On many sides there is that resistance to deepen and talk about the issues to reopen them ”, explains the author.

“But if we leave him alone, we will never process him.

We need to talk about it. "

Garza Ramos dissects those days in the book with the rhythm given by the parallel plots.

He makes an effort to clarify the first rumors that circulated - he dedicates a whole chapter to it and makes an undisguised criticism of the misinformation we release on social networks -, shows the context, investigates the financial situation of the attacker's family - the grandfather del Niño is currently under investigation for money laundering and tax fraud — and it focuses on the victims.

Before telling anything, the first chapter is dedicated to the 53-year-old English teacher who approached the boy from behind to try to stop him and was shot in the eye.

Narrating it, says the author, is "a minimal act of justice" for those affected.

In his investigation, the chronicler also reveals information that was not known until now, such as a series of messages between José Ángel and a friend that no one had paid attention to.

The 11-year-olds talked about shotguns, submachine guns, and propane bombs.

“Tomorrow is the day”, José Ángel had anticipated his friend for the third time.

"Didn't any adult see this a bit?" García Ramos wondered when he had access to those talks.

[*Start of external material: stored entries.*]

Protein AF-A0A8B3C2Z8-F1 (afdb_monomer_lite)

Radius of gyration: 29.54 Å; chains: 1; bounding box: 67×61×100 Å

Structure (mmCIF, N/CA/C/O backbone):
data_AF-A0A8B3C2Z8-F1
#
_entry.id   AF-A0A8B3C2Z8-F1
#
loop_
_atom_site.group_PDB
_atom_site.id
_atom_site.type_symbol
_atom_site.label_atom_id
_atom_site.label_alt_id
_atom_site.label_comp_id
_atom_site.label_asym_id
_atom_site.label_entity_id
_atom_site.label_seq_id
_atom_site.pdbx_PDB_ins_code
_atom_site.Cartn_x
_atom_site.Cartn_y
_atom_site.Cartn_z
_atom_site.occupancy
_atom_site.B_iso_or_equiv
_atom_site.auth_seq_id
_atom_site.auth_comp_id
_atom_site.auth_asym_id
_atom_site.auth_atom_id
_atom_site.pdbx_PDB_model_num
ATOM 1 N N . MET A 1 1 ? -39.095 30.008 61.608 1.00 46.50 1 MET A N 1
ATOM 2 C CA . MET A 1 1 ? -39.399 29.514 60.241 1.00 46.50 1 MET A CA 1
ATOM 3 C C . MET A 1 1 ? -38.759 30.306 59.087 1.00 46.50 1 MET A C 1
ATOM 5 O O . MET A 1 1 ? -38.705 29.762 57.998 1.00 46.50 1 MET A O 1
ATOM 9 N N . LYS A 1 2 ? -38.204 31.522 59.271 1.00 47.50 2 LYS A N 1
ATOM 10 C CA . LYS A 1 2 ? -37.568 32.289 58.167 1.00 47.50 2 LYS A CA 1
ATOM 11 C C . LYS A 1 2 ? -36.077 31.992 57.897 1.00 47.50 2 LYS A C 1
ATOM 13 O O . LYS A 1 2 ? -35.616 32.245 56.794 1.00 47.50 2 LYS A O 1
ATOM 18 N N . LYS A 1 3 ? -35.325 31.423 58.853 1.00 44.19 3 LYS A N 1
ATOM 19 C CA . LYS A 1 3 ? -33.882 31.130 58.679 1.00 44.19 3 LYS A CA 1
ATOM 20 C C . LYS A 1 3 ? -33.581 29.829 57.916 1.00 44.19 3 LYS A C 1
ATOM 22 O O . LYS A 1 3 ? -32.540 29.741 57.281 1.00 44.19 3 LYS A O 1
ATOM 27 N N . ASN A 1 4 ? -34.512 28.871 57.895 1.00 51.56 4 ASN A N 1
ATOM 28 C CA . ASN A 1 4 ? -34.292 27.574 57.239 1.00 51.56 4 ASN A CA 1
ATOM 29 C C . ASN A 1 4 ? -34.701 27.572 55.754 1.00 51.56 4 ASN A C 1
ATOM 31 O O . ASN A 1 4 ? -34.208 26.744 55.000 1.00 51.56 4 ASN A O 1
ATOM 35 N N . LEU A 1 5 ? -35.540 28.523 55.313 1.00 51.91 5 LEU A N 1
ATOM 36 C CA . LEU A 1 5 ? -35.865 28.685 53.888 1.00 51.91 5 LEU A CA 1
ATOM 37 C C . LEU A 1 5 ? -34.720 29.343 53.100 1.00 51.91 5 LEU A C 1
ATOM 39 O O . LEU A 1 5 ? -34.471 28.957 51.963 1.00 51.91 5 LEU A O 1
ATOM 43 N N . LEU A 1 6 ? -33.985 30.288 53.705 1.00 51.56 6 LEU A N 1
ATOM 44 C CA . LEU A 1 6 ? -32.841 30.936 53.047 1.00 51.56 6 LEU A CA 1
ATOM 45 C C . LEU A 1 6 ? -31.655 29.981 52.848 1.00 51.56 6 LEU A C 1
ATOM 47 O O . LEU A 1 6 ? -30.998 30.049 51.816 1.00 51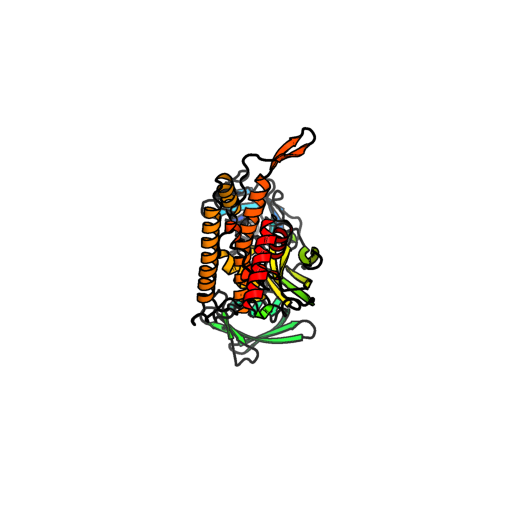.56 6 LEU A O 1
ATOM 51 N N . ALA A 1 7 ? -31.410 29.065 53.790 1.00 54.22 7 ALA A N 1
ATOM 52 C CA . ALA A 1 7 ? -30.351 28.063 53.655 1.00 54.22 7 ALA A CA 1
ATOM 53 C C . ALA A 1 7 ? -30.663 27.031 52.553 1.00 54.22 7 ALA A C 1
ATOM 55 O O . ALA A 1 7 ? -29.764 26.642 51.812 1.00 54.22 7 ALA A O 1
ATOM 56 N N . GLY A 1 8 ? -31.936 26.647 52.388 1.00 51.94 8 GLY A N 1
ATOM 57 C CA . GLY A 1 8 ? -32.374 25.763 51.301 1.00 51.94 8 GLY A CA 1
ATOM 58 C C . GLY A 1 8 ? -32.268 26.407 49.914 1.00 51.94 8 GLY A C 1
ATOM 59 O O . GLY A 1 8 ? -31.839 25.754 48.968 1.00 51.94 8 GLY A O 1
ATOM 60 N N . LEU A 1 9 ? -32.573 27.705 49.798 1.00 54.28 9 LEU A N 1
ATOM 61 C CA . LEU A 1 9 ? -32.421 28.469 48.550 1.00 54.28 9 LEU A CA 1
ATOM 62 C C . LEU A 1 9 ? -30.949 28.749 48.188 1.00 54.28 9 LEU A C 1
ATOM 64 O O . LEU A 1 9 ? -30.614 28.736 47.008 1.00 54.28 9 LEU A O 1
ATOM 68 N N . LEU A 1 10 ? -30.058 28.918 49.174 1.00 53.72 10 LEU A N 1
ATOM 69 C CA . LEU A 1 10 ? -28.607 29.057 48.957 1.00 53.72 10 LEU A CA 1
ATOM 70 C C . LEU A 1 10 ? -27.928 27.734 48.556 1.00 53.72 10 LEU A C 1
ATOM 72 O O . LEU A 1 10 ? -27.013 27.749 47.736 1.00 53.72 10 LEU A O 1
ATOM 76 N N . LEU A 1 11 ? -28.400 26.588 49.062 1.00 50.47 11 LEU A N 1
ATOM 77 C CA . LEU A 1 11 ? -27.930 25.257 48.639 1.00 50.47 11 LEU A CA 1
ATOM 78 C C . LEU A 1 11 ? -28.427 24.868 47.237 1.00 50.47 11 LEU A C 1
ATOM 80 O O . LEU A 1 11 ? -27.693 24.226 46.488 1.00 50.47 11 LEU A O 1
ATOM 84 N N . LEU A 1 12 ? -29.625 25.317 46.847 1.00 45.66 12 LEU A N 1
ATOM 85 C CA . LEU A 1 12 ? -30.137 25.161 45.480 1.00 45.66 12 LEU A CA 1
ATOM 86 C C . LEU A 1 12 ? -29.439 26.094 44.472 1.00 45.66 12 LEU A C 1
ATOM 88 O O . LEU A 1 12 ? -29.294 25.715 43.315 1.00 45.66 12 LEU A O 1
ATOM 92 N N . TRP A 1 13 ? -28.926 27.254 44.905 1.00 42.72 13 TRP A N 1
ATOM 93 C CA . TRP A 1 13 ? -28.090 28.136 44.071 1.00 42.72 13 TRP A CA 1
ATOM 94 C C . TRP A 1 13 ? -26.629 27.673 43.951 1.00 42.72 13 TRP A C 1
ATOM 96 O O . TRP A 1 13 ? -25.997 27.897 42.921 1.00 42.72 13 TRP A O 1
ATOM 106 N N . ALA A 1 14 ? -26.090 26.981 44.960 1.00 41.53 14 ALA A N 1
ATOM 107 C CA . ALA A 1 14 ? -24.738 26.414 44.908 1.00 41.53 14 ALA A CA 1
ATOM 108 C C . ALA A 1 14 ? -24.631 25.150 44.029 1.00 41.53 14 ALA A C 1
ATOM 110 O O . ALA A 1 14 ? -23.527 24.759 43.654 1.00 41.53 14 ALA A O 1
ATOM 111 N N . CYS A 1 15 ? -25.760 24.524 43.674 1.00 39.34 15 CYS A N 1
ATOM 112 C CA . CYS A 1 15 ? -25.802 23.384 42.750 1.00 39.34 15 CYS A CA 1
ATOM 113 C C . CYS A 1 15 ? -25.988 23.795 41.279 1.00 39.34 15 CYS A C 1
ATOM 115 O O . CYS A 1 15 ? -25.867 22.958 40.386 1.00 39.34 15 CYS A O 1
ATOM 117 N N . SER A 1 16 ? -26.238 25.075 40.997 1.00 44.53 16 SER A N 1
ATOM 118 C CA . SER A 1 16 ? -26.184 25.610 39.639 1.00 44.53 16 SER A CA 1
ATOM 119 C C . SER A 1 16 ? -24.754 26.052 39.302 1.00 44.53 16 SER A C 1
ATOM 121 O O . SER A 1 16 ? -24.241 27.011 39.867 1.00 44.53 16 SER A O 1
ATOM 123 N N . VAL A 1 17 ? -24.155 25.391 38.304 1.00 42.34 17 VAL A N 1
ATOM 124 C CA . VAL A 1 17 ? -22.931 25.790 37.570 1.00 42.34 17 VAL A CA 1
ATOM 125 C C . VAL A 1 17 ? -21.569 25.327 38.130 1.00 42.34 17 VAL A C 1
ATOM 127 O O . VAL A 1 17 ? -20.574 26.040 38.036 1.00 42.34 17 VAL A O 1
ATOM 130 N N . TYR A 1 18 ? -21.443 24.069 38.558 1.00 45.16 18 TYR A N 1
ATOM 131 C CA . TYR A 1 18 ? -20.232 23.313 38.192 1.00 45.16 18 TYR A CA 1
ATOM 132 C C . TYR A 1 18 ? -20.593 22.449 36.988 1.00 45.16 18 TYR A C 1
ATOM 134 O O . TYR A 1 18 ? -21.083 21.333 37.129 1.00 45.16 18 TYR A O 1
ATOM 142 N N . GLY A 1 19 ? -20.429 23.009 35.784 1.00 55.53 19 GLY A N 1
ATOM 143 C CA . GLY A 1 19 ? -20.578 22.235 34.553 1.00 55.53 19 GLY A CA 1
ATOM 144 C C . GLY A 1 19 ? -19.672 21.008 34.633 1.00 55.53 19 GLY A C 1
ATOM 145 O O . GLY A 1 19 ? -18.478 21.151 34.898 1.00 55.53 19 GLY A O 1
ATOM 146 N N . GLN A 1 20 ? -20.255 19.821 34.472 1.00 67.25 20 GLN A N 1
ATOM 147 C CA . GLN A 1 20 ? -19.564 18.542 34.592 1.00 67.25 20 GLN A CA 1
ATOM 148 C C . GLN A 1 20 ? -18.351 18.544 33.649 1.00 67.25 20 GLN A C 1
ATOM 150 O O . GLN A 1 20 ? -18.496 18.616 32.430 1.00 67.25 20 GLN A O 1
ATOM 155 N N . LYS A 1 21 ? -17.141 18.550 34.219 1.00 85.75 21 LYS A N 1
ATOM 156 C CA . LYS A 1 21 ? -15.894 18.513 33.451 1.00 85.75 21 LYS A CA 1
ATOM 157 C C . LYS A 1 21 ? -15.677 17.082 32.966 1.00 85.75 21 LYS A C 1
ATOM 159 O O . LYS A 1 21 ? -15.412 16.198 33.779 1.00 85.75 21 LYS A O 1
ATOM 164 N N . ARG A 1 22 ? -15.778 16.859 31.656 1.00 90.75 22 ARG A N 1
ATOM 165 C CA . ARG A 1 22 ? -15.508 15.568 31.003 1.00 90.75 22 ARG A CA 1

In the book, the writer extends the concern to the readers and opens questions about education, about violence, about children's access to technology.

“There was a key to learning what could have prevented the incomprehensible event, because José Ángel's action did not occur in a vacuum.

He had left footprints that no one saw, ”writes Garza Ramos.

After the massacre, the covid-19 pandemic diluted the discussions.

The children stopped going to school and the conversations turned.

9 shots

brings January 10, 2020 back into focus.